Shares in Litigation Capital Management have slid by a third since March last year, and recent events have done little to restore investor confidence. The group’s share price wobbled when fellow funder Burford Capital said it might have to restate the value of its legal assets and the market was unimpressed by LCM’s half-year results, which revealed an adjusted loss of A$5.5mn (£3mn).
The group’s management team seem intent on buying the dip, though. Chair Jonathan Moulds has been building his stake in recent months, and this culminated on March 17 when he bought £1.2mn of shares for 71.35p each. He now owns 4.4 per cent of the issued share capital, compared with 1.3 per cent this time last year.
Chief executive Patrick Moloney bought £112,000 of shares on the same day, taking his stake up to 8.76 per cent.
Management’s confidence is not necessarily misplaced. LCM’s interims may have underwhelmed the market, but they revealed two important post-period events. First, an Australian class action — funded off LCM’s own balance sheet — came good, producing an A$5.8mn gross profit. Second, a claim against Carillion’s former auditor KPMG settled, and is expected to result in A$6.3mn of gross profit.
A number of other cases are awaiting judgment or award, including three “direct” investments — that is cases which have been funded off LCM’s own balance sheet, without the involvement of third party funds.
LCM’s next set of results could therefore be significantly more impressive, and this isn’t reflected in the group’s lowly valuation: LCM trades on a forward price/earnings ratio of just 4.9, according to FactSet.
If there’s one thing we have learnt about litigation funders, however, it’s that courts are unpredictable and cash flow is extremely lumpy. Even when the signs are good, it’s unwise to count a funder’s chickens before they have hatched.

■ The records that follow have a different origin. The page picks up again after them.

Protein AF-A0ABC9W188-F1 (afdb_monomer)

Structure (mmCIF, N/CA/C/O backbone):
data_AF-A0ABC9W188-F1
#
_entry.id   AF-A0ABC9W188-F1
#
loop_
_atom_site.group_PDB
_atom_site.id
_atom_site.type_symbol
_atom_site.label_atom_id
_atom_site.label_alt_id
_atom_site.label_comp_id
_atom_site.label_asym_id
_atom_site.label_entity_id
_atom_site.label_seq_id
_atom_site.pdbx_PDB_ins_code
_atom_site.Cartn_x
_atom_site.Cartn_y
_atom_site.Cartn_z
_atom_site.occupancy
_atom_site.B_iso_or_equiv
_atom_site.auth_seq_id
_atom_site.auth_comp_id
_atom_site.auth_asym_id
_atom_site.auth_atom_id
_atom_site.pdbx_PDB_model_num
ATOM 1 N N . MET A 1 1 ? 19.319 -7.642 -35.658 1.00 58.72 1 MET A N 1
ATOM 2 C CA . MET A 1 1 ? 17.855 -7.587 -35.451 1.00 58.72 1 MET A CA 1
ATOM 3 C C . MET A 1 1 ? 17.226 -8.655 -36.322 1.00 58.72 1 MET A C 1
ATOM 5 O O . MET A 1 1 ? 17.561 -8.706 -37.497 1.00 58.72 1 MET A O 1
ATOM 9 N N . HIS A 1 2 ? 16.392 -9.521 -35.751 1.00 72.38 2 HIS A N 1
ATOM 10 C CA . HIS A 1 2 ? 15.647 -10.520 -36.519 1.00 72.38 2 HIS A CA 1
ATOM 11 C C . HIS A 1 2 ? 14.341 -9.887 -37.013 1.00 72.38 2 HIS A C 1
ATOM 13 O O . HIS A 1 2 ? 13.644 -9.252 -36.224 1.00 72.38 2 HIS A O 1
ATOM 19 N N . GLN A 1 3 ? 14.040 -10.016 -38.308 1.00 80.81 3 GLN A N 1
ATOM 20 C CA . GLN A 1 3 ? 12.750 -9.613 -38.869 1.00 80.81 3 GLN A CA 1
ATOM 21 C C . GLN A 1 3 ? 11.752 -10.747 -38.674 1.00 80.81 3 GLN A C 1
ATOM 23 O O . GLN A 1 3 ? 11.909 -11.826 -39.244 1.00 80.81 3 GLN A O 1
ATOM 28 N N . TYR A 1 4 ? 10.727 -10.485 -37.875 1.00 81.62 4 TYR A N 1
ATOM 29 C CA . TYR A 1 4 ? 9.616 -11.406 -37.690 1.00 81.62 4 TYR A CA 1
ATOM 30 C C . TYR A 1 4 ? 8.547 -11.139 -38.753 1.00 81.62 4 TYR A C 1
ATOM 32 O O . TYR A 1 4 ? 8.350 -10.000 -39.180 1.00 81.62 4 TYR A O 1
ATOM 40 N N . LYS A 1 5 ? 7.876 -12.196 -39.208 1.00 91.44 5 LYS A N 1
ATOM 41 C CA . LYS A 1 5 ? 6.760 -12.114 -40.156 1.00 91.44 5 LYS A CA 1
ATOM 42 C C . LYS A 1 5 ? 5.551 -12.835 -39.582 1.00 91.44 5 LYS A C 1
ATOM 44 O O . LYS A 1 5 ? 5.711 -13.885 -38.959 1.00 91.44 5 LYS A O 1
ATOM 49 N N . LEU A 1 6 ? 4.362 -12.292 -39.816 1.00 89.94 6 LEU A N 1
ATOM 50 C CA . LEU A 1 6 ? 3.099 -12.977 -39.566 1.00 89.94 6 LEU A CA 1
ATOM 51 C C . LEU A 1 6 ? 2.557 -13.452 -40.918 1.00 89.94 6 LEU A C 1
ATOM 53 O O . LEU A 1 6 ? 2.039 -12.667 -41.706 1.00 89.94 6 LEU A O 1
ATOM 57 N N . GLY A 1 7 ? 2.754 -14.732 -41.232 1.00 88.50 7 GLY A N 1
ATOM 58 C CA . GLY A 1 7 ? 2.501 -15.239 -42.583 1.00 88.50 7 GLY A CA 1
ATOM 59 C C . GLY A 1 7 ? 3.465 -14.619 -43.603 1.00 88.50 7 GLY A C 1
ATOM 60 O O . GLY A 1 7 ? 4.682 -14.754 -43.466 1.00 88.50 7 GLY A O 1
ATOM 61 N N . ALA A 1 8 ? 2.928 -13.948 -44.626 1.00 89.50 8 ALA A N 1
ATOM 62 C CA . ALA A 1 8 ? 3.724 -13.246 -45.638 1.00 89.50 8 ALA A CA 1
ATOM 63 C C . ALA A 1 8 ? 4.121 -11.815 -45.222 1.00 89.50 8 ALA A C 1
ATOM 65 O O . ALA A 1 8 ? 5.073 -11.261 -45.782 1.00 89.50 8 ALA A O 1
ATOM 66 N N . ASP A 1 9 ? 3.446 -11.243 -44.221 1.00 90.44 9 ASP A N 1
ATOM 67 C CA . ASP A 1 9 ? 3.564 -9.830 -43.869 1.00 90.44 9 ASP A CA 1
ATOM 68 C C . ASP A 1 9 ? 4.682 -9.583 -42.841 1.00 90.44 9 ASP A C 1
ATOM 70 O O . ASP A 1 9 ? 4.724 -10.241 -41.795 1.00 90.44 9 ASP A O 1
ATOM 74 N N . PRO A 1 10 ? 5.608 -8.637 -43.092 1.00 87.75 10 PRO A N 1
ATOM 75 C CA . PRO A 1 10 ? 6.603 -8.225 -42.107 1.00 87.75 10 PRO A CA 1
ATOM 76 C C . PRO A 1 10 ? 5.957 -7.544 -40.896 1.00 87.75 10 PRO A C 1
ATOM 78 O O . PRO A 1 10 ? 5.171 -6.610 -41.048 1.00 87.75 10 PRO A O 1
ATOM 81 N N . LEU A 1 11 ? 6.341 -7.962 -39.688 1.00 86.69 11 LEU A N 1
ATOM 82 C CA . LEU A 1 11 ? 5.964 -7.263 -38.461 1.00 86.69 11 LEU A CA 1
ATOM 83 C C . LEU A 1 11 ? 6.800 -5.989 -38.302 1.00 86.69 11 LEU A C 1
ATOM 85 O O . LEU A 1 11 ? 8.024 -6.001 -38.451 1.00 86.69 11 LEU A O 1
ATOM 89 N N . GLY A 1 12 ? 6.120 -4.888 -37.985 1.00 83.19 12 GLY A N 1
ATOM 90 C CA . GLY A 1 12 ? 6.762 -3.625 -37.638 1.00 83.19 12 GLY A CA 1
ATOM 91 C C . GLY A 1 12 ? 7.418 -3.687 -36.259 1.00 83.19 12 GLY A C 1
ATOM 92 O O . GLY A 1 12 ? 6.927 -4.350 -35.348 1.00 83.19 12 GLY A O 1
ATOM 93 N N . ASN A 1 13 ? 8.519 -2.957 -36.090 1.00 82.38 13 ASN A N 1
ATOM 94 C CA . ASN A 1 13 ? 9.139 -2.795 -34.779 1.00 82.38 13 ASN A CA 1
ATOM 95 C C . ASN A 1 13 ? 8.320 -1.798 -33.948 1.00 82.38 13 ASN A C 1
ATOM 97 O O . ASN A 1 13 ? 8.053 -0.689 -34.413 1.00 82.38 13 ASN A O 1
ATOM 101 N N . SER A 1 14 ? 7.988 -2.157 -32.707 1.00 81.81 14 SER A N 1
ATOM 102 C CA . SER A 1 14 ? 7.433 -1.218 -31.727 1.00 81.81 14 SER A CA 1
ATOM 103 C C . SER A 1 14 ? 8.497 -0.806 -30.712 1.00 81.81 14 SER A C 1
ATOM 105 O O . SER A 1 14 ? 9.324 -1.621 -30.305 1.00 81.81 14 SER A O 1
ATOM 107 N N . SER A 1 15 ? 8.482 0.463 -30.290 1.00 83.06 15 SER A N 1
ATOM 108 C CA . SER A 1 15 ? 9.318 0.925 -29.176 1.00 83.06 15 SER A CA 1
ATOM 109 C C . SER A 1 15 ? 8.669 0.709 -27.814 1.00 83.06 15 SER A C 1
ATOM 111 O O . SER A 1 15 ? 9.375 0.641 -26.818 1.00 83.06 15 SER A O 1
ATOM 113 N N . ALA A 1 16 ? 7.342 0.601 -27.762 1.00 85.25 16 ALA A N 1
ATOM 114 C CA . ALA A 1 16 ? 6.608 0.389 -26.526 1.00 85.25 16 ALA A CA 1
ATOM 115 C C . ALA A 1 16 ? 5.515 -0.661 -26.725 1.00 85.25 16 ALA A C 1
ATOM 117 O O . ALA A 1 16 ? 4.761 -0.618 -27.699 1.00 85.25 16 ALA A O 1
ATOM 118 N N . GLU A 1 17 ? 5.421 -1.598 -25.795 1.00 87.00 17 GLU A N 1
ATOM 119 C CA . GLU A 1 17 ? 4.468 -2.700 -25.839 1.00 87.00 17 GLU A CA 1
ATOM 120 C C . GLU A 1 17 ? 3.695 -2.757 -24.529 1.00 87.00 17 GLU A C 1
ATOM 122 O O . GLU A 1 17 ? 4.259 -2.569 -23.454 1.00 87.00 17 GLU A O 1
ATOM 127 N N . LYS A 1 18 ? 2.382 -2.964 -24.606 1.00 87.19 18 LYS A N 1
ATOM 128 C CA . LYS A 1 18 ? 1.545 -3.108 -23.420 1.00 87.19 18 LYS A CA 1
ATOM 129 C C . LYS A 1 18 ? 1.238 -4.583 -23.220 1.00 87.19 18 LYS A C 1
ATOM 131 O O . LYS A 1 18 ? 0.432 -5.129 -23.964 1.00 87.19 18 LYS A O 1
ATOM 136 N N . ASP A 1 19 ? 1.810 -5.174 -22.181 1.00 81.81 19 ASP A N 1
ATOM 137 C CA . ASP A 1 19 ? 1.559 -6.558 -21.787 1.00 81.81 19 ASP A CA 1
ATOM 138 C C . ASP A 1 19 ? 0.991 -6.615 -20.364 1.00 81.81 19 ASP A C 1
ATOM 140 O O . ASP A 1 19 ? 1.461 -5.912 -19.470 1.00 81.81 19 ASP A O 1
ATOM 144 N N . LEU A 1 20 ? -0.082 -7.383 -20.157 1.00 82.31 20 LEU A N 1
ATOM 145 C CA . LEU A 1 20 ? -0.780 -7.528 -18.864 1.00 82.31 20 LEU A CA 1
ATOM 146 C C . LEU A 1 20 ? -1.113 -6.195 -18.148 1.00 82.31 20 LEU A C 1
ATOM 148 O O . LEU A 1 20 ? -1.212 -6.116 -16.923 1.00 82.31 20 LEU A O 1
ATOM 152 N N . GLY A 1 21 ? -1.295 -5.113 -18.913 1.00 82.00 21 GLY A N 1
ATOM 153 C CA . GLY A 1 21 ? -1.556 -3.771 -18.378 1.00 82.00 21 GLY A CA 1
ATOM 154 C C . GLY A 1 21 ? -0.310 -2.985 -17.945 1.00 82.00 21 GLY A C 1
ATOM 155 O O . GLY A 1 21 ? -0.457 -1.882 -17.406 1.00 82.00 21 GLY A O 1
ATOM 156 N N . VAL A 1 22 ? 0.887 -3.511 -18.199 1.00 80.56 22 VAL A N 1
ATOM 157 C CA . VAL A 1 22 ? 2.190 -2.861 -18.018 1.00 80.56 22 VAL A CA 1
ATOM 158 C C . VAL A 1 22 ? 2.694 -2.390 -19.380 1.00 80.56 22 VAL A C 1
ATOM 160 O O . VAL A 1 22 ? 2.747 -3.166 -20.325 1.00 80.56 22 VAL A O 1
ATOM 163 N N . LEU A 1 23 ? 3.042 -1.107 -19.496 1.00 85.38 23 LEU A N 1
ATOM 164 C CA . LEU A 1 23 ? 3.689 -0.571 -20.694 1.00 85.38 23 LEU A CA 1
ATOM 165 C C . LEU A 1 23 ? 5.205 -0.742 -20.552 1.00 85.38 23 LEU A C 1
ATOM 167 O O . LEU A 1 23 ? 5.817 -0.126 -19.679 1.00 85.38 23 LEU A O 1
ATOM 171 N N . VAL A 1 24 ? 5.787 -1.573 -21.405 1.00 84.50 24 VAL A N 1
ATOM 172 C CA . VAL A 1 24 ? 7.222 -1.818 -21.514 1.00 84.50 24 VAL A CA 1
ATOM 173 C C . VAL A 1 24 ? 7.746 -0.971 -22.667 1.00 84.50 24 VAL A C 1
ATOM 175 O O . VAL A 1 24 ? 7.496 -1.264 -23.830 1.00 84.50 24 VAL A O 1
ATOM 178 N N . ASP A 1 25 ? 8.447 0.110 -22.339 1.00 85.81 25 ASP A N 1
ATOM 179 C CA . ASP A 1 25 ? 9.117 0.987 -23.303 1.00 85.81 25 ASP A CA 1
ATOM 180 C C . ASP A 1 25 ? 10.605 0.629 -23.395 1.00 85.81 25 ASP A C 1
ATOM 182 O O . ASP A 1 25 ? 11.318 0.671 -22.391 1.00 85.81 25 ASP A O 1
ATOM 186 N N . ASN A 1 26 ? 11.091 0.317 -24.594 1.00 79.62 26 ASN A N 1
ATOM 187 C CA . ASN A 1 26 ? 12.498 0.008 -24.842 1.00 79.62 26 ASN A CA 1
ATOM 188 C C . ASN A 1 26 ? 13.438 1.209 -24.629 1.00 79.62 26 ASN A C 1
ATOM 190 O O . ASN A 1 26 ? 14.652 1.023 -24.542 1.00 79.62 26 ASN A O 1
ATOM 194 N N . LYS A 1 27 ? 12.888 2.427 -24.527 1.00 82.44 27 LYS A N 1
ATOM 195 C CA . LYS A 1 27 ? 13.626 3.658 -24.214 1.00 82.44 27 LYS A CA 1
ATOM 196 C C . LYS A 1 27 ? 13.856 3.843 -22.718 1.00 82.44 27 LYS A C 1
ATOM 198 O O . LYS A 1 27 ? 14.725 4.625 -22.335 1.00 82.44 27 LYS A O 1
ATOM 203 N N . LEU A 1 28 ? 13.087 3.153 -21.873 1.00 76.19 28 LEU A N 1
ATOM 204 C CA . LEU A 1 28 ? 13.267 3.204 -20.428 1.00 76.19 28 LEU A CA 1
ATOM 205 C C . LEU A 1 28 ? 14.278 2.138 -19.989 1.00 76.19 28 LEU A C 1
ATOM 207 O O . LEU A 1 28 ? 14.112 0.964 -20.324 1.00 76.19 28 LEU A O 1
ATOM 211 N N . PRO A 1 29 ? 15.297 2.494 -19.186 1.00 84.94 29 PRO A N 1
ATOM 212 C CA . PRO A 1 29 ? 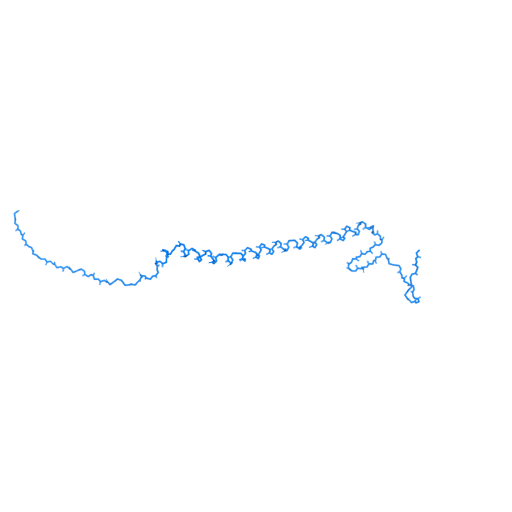16.163 1.494 -18.585 1.00 84.94 29 PRO A CA 1
ATOM 213 C C . PRO A 1 29 ? 15.333 0.583 -17.671 1.00 84.94 29 PRO A C 1
ATOM 215 O O . PRO A 1 29 ? 14.458 1.048 -16.936 1.00 84.94 29 PRO A O 1
ATOM 218 N N . MET A 1 30 ? 15.642 -0.716 -17.680 1.00 80.94 30 MET A N 1
ATOM 219 C CA . MET A 1 30 ? 14.940 -1.745 -16.895 1.00 80.94 30 MET A CA 1
ATOM 220 C C . MET A 1 30 ? 14.754 -1.361 -15.418 1.00 80.94 30 MET A C 1
ATOM 222 O O . MET A 1 30 ? 13.704 -1.608 -14.832 1.00 80.94 30 MET A O 1
ATOM 226 N N . SER A 1 31 ? 15.735 -0.683 -14.816 1.00 86.50 31 SER A N 1
ATOM 227 C CA . SER A 1 31 ? 15.657 -0.208 -13.429 1.00 86.50 31 SER A CA 1
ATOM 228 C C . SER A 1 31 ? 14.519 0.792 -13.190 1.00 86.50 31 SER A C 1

CLS Holdings family keep faith
An insider at European office landlord CLS Holdings has bought £1.86mn in shares after it swung to a hefty loss in its results for the last calendar year.
Last week, a person closely associated with Anna Seeley, deputy chair, non-executive director, and daughter of CLS’s late founding shareholder Sten Mortstedt, bought 1.4mn shares at 133p each.
Seeley’s purchase increases the Mortstedt family’s grip on the company. The Sten and Karin Mortstedt Family and Charity Trust currently owns 51.5 per cent of CLS, while family member and non-executive director Bern Mortstedt owns a further 6.5 per cent.
The decision to invest follows a disappointing set of results for CLS. Its price has dropped by 10 per cent since it posted an £82mn pre-tax loss for the 12 months to 31 December thanks to a valuation hit, falling net rental income, and increasing vacancy rates.
CLS suffered from a 6 per cent drop in its European Real Estate Association (EPRA) net tangible asset (NTA) value, amounting to a £136.5mn devaluation, which it blamed on “the rising interest rate backdrop” reducing buyers’ budgets. Operationally, profit from rental income (before revaluations) was down to £75.9mn from £77.4mn due to flat revenue and increased costs.
Meanwhile, the amount of unlet space in the portfolio by value grew from 5.8 per cent at the end of 2021 to 7.4 per cent, driven by the vacancy of its UK assets almost doubling from 5.4 per cent to 10 per cent. The company pinned some of this on tenants “downsiz[ing] their space in response to changing working patterns among their staff”.
Despite the results, house broker Liberum said it remained bullish about the company, with its fall in EPRA NTA being less than expected. It also said the shares were well priced “given CLS’s long-term track record of value creation”.